I don't know where you're reading this stuff, but Rosetta 2 on ARM Macs is very efficient.
The original Rosetta for Leopard and Snow Leopard was a port of QuickTransit; instruction conversion software developed by Transitive Corporation. It was a bit sloppy with memory usage, but it worked. And I would imagine licensing costs were at least part of the reason it was used for only two OS releases.
Rosetta 2 on the other hand was developed entirely by Apple so it ties in as closely as possible to the M1 / M2 architecture. Nerd explanation of why it's so fast. A more plain English explanation.
From the first link: Rosetta 2 avoids computing flags when they are unused and don’t escape. This means that even with the flag-manipulation instructions, the vast majority of flag-setting x86 instructions can be translated to non-flag-setting ARM instructions, with no fix-up required. This improves instruction count and size a lot.
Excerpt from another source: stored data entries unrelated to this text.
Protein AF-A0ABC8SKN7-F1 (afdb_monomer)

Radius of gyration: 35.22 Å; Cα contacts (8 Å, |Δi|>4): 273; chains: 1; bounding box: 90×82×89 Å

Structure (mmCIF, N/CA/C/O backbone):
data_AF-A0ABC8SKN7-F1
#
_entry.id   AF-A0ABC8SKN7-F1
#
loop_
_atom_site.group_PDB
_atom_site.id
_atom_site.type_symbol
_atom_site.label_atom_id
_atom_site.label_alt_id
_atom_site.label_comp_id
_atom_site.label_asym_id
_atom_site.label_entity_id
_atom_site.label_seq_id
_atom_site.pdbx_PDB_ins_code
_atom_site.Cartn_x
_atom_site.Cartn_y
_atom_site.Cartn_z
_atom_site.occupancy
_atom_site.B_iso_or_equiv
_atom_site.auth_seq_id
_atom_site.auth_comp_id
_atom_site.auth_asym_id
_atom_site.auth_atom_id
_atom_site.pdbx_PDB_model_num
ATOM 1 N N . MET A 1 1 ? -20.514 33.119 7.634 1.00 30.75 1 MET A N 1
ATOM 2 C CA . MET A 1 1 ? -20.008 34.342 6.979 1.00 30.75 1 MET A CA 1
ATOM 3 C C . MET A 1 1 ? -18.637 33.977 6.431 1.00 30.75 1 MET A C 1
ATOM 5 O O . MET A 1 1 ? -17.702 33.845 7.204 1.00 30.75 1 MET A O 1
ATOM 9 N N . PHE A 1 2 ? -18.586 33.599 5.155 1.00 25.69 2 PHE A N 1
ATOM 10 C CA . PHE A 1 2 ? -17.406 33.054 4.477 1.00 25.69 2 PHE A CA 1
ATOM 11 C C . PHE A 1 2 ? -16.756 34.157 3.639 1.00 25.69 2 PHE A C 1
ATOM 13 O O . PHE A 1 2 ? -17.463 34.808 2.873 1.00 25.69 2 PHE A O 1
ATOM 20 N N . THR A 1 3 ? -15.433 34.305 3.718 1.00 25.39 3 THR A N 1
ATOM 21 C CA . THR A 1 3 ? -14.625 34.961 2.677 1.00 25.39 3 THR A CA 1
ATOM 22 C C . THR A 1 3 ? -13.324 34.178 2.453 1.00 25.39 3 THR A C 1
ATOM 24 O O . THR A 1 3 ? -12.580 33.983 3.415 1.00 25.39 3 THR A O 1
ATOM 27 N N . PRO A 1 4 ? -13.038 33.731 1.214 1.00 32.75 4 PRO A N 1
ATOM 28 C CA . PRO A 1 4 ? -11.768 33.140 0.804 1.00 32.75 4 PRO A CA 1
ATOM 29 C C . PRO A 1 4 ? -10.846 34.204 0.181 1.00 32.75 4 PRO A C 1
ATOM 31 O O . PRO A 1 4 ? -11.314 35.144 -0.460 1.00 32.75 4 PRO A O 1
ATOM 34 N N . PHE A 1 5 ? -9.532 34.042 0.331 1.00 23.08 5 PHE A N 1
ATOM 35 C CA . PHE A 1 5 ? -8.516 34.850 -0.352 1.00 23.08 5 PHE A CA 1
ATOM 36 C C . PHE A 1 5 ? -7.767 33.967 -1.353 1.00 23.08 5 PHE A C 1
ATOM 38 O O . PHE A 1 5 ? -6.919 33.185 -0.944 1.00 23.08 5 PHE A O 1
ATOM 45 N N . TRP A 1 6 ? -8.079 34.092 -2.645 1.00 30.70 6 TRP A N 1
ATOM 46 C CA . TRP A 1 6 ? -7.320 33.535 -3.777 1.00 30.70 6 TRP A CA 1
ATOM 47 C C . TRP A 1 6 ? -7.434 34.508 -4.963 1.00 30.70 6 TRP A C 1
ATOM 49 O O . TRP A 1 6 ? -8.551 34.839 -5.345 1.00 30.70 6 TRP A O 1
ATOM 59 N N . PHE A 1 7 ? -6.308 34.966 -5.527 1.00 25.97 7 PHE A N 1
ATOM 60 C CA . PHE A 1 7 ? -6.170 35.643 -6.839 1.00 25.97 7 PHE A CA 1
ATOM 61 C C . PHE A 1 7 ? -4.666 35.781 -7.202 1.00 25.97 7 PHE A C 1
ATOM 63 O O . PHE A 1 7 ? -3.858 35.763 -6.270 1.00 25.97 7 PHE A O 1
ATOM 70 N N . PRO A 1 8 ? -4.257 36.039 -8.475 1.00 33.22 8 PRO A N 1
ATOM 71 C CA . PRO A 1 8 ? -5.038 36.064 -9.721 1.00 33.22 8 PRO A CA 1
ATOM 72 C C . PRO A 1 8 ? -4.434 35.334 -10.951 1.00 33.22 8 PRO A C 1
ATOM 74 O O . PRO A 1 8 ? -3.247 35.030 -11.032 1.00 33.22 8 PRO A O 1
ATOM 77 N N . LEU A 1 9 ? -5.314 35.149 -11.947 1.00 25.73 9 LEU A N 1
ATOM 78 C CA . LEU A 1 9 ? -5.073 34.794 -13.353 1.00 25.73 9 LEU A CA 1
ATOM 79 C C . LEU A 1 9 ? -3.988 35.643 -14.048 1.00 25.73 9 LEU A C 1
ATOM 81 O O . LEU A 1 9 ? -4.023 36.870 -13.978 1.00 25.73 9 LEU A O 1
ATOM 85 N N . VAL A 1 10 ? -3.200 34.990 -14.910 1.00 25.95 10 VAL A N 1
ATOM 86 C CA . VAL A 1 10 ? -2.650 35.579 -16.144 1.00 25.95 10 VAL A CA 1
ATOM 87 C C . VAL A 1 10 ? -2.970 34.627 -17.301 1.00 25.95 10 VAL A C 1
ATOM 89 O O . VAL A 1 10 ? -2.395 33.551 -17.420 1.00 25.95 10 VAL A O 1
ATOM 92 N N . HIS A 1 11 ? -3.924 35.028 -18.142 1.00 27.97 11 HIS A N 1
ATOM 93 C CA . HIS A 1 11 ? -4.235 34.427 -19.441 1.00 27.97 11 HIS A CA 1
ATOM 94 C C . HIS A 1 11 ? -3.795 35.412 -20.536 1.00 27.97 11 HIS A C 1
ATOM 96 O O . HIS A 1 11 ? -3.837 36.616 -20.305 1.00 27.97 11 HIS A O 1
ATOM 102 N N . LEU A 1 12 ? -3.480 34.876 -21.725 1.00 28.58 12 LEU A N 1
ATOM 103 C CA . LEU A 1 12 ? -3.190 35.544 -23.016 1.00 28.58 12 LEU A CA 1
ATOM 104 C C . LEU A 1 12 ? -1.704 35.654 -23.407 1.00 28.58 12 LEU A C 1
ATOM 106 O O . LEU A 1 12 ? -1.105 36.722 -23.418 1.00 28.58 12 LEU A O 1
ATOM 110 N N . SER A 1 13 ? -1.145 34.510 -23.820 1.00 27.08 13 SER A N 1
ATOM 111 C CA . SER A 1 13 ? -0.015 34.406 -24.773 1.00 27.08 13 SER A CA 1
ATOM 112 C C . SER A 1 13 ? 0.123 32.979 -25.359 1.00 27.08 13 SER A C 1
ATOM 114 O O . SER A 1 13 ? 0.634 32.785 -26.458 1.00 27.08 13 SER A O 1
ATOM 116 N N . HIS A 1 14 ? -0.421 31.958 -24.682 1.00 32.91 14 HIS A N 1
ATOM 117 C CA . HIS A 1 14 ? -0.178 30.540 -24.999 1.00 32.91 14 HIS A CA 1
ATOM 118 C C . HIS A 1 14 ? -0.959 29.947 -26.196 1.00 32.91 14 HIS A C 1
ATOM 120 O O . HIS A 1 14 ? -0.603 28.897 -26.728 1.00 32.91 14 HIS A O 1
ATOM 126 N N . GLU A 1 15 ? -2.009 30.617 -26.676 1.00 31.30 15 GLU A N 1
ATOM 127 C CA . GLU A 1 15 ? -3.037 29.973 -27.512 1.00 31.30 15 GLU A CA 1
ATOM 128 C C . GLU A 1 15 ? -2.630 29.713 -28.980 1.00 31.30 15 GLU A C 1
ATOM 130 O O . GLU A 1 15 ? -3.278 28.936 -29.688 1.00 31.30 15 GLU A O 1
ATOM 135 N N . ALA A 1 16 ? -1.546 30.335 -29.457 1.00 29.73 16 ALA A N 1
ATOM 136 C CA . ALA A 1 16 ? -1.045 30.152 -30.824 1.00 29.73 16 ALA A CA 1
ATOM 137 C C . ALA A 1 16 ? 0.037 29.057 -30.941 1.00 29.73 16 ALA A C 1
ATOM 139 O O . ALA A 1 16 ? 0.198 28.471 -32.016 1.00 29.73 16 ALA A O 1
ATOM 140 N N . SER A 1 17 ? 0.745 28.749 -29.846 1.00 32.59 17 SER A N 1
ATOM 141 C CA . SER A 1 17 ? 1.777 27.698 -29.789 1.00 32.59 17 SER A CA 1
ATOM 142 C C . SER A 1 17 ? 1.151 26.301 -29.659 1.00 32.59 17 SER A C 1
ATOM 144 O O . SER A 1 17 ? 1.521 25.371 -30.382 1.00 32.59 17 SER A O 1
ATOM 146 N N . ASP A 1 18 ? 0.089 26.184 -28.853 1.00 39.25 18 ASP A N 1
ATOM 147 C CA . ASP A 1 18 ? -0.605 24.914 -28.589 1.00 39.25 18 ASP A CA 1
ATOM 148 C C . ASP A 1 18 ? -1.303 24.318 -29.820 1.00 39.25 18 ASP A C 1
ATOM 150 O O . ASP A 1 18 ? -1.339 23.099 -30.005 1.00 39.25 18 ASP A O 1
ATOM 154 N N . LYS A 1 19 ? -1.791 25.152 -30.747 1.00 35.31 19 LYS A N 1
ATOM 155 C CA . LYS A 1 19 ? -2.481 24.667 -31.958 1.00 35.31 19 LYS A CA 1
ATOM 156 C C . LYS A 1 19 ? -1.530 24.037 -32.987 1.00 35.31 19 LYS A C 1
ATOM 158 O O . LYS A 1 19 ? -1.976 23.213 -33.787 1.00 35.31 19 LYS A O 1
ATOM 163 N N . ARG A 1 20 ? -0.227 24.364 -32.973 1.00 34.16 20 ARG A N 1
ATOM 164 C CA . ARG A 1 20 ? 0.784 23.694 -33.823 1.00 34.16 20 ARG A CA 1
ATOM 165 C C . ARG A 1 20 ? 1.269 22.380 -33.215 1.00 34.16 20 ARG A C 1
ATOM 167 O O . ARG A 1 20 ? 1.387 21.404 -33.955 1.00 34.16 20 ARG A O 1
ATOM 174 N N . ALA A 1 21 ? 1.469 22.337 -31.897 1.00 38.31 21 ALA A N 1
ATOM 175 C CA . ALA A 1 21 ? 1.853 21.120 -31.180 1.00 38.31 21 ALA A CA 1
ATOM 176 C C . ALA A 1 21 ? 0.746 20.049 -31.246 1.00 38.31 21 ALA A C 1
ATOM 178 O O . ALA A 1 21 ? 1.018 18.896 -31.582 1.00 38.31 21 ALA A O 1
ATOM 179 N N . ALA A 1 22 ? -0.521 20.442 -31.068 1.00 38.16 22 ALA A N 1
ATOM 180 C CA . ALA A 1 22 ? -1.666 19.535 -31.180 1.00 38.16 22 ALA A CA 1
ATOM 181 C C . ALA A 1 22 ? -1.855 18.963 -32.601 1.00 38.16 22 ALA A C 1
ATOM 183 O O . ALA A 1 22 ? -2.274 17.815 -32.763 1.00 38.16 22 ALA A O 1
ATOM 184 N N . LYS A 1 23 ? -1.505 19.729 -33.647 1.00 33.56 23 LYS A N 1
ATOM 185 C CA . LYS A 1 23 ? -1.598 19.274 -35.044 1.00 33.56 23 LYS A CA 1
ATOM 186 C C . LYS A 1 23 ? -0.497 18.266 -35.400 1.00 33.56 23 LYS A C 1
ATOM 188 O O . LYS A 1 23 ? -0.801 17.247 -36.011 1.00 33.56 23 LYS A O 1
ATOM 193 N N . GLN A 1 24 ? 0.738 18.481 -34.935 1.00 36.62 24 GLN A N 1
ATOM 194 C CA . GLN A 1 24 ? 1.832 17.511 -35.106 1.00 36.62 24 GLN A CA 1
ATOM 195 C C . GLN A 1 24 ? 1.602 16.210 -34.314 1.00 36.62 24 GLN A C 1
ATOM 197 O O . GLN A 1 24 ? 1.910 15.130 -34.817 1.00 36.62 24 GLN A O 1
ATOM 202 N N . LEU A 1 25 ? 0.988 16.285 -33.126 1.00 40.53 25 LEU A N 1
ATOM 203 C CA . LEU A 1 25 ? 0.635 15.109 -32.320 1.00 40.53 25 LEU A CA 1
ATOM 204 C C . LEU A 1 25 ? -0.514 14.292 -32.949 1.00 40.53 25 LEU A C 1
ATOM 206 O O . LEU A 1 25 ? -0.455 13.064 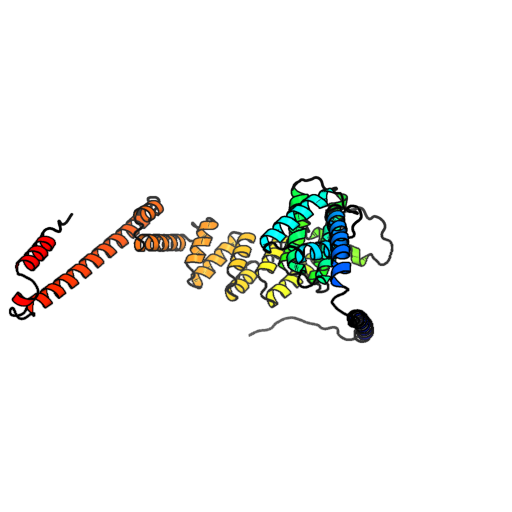-32.999 1.00 40.53 25 LEU A O 1
ATOM 210 N N . SER A 1 26 ? -1.535 14.967 -33.495 1.00 35.22 26 SER A N 1
ATOM 211 C CA . SER A 1 26 ? -2.641 14.332 -34.233 1.00 35.22 26 SER A CA 1
ATOM 212 C C . SER A 1 26 ? -2.153 13.594 -35.485 1.00 35.22 26 SER A C 1
ATOM 214 O O . SER A 1 26 ? -2.609 12.483 -35.771 1.00 35.22 26 SER A O 1
ATOM 216 N N . ASP A 1 27 ? -1.221 14.187 -36.231 1.00 32.62 27 ASP A N 1
ATOM 217 C CA . ASP A 1 27 ? -0.700 13.587 -37.461 1.00 32.62 27 ASP A CA 1
ATOM 218 C C . ASP A 1 27 ? 0.231 12.391 -37.162 1.00 32.62 27 ASP A C 1
ATOM 220 O O . ASP A 1 27 ? 0.177 11.384 -37.871 1.00 32.62 27 ASP A O 1
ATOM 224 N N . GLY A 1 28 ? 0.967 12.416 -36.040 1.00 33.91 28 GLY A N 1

In other words, Rosetta 2 doesn't waste time or memory thunking Intel instructions it doesn't need. It just dumps them and uses the comparable ARM instructions. In general, Rosetta 2 is so efficient, many Intel apps run faster on an Apple Silicon Mac than they do on native Intel hardware.
As P. Phillips noted, the only fully native Apple Silicon app on most user's machines is Rosetta installer itself. I have another 19 such items, all support apps for Adobe. The Photoshop 2023 app itself is Universal.
Not surprisingly, all of Apple's installed apps are Universal. That way they only need to manage one source code for each app and compile one version of an app that works on both Intel and Apple Silicon hardware.
Uninstall Rosetta 2? Why would you bother to even attempt it? What it installs is tiny. And even installed it doesn't load after a restart or cold startup until you launch an Intel app.
As I said, the only thing you're doing by fretting over Rosetta 2 is preventing yourself from using apps you have always used. The user doesn't need to know how it works, only that it does work.
If I worried about it like that, there would be lot of items I use all the time I'd prevent myself from using for absolutely no good reason. Such as i1Profiler, my Epson V850 Pro scanner, Toast 20 Titanium, FontLab 8, WavePad, the Brave web browser, and more.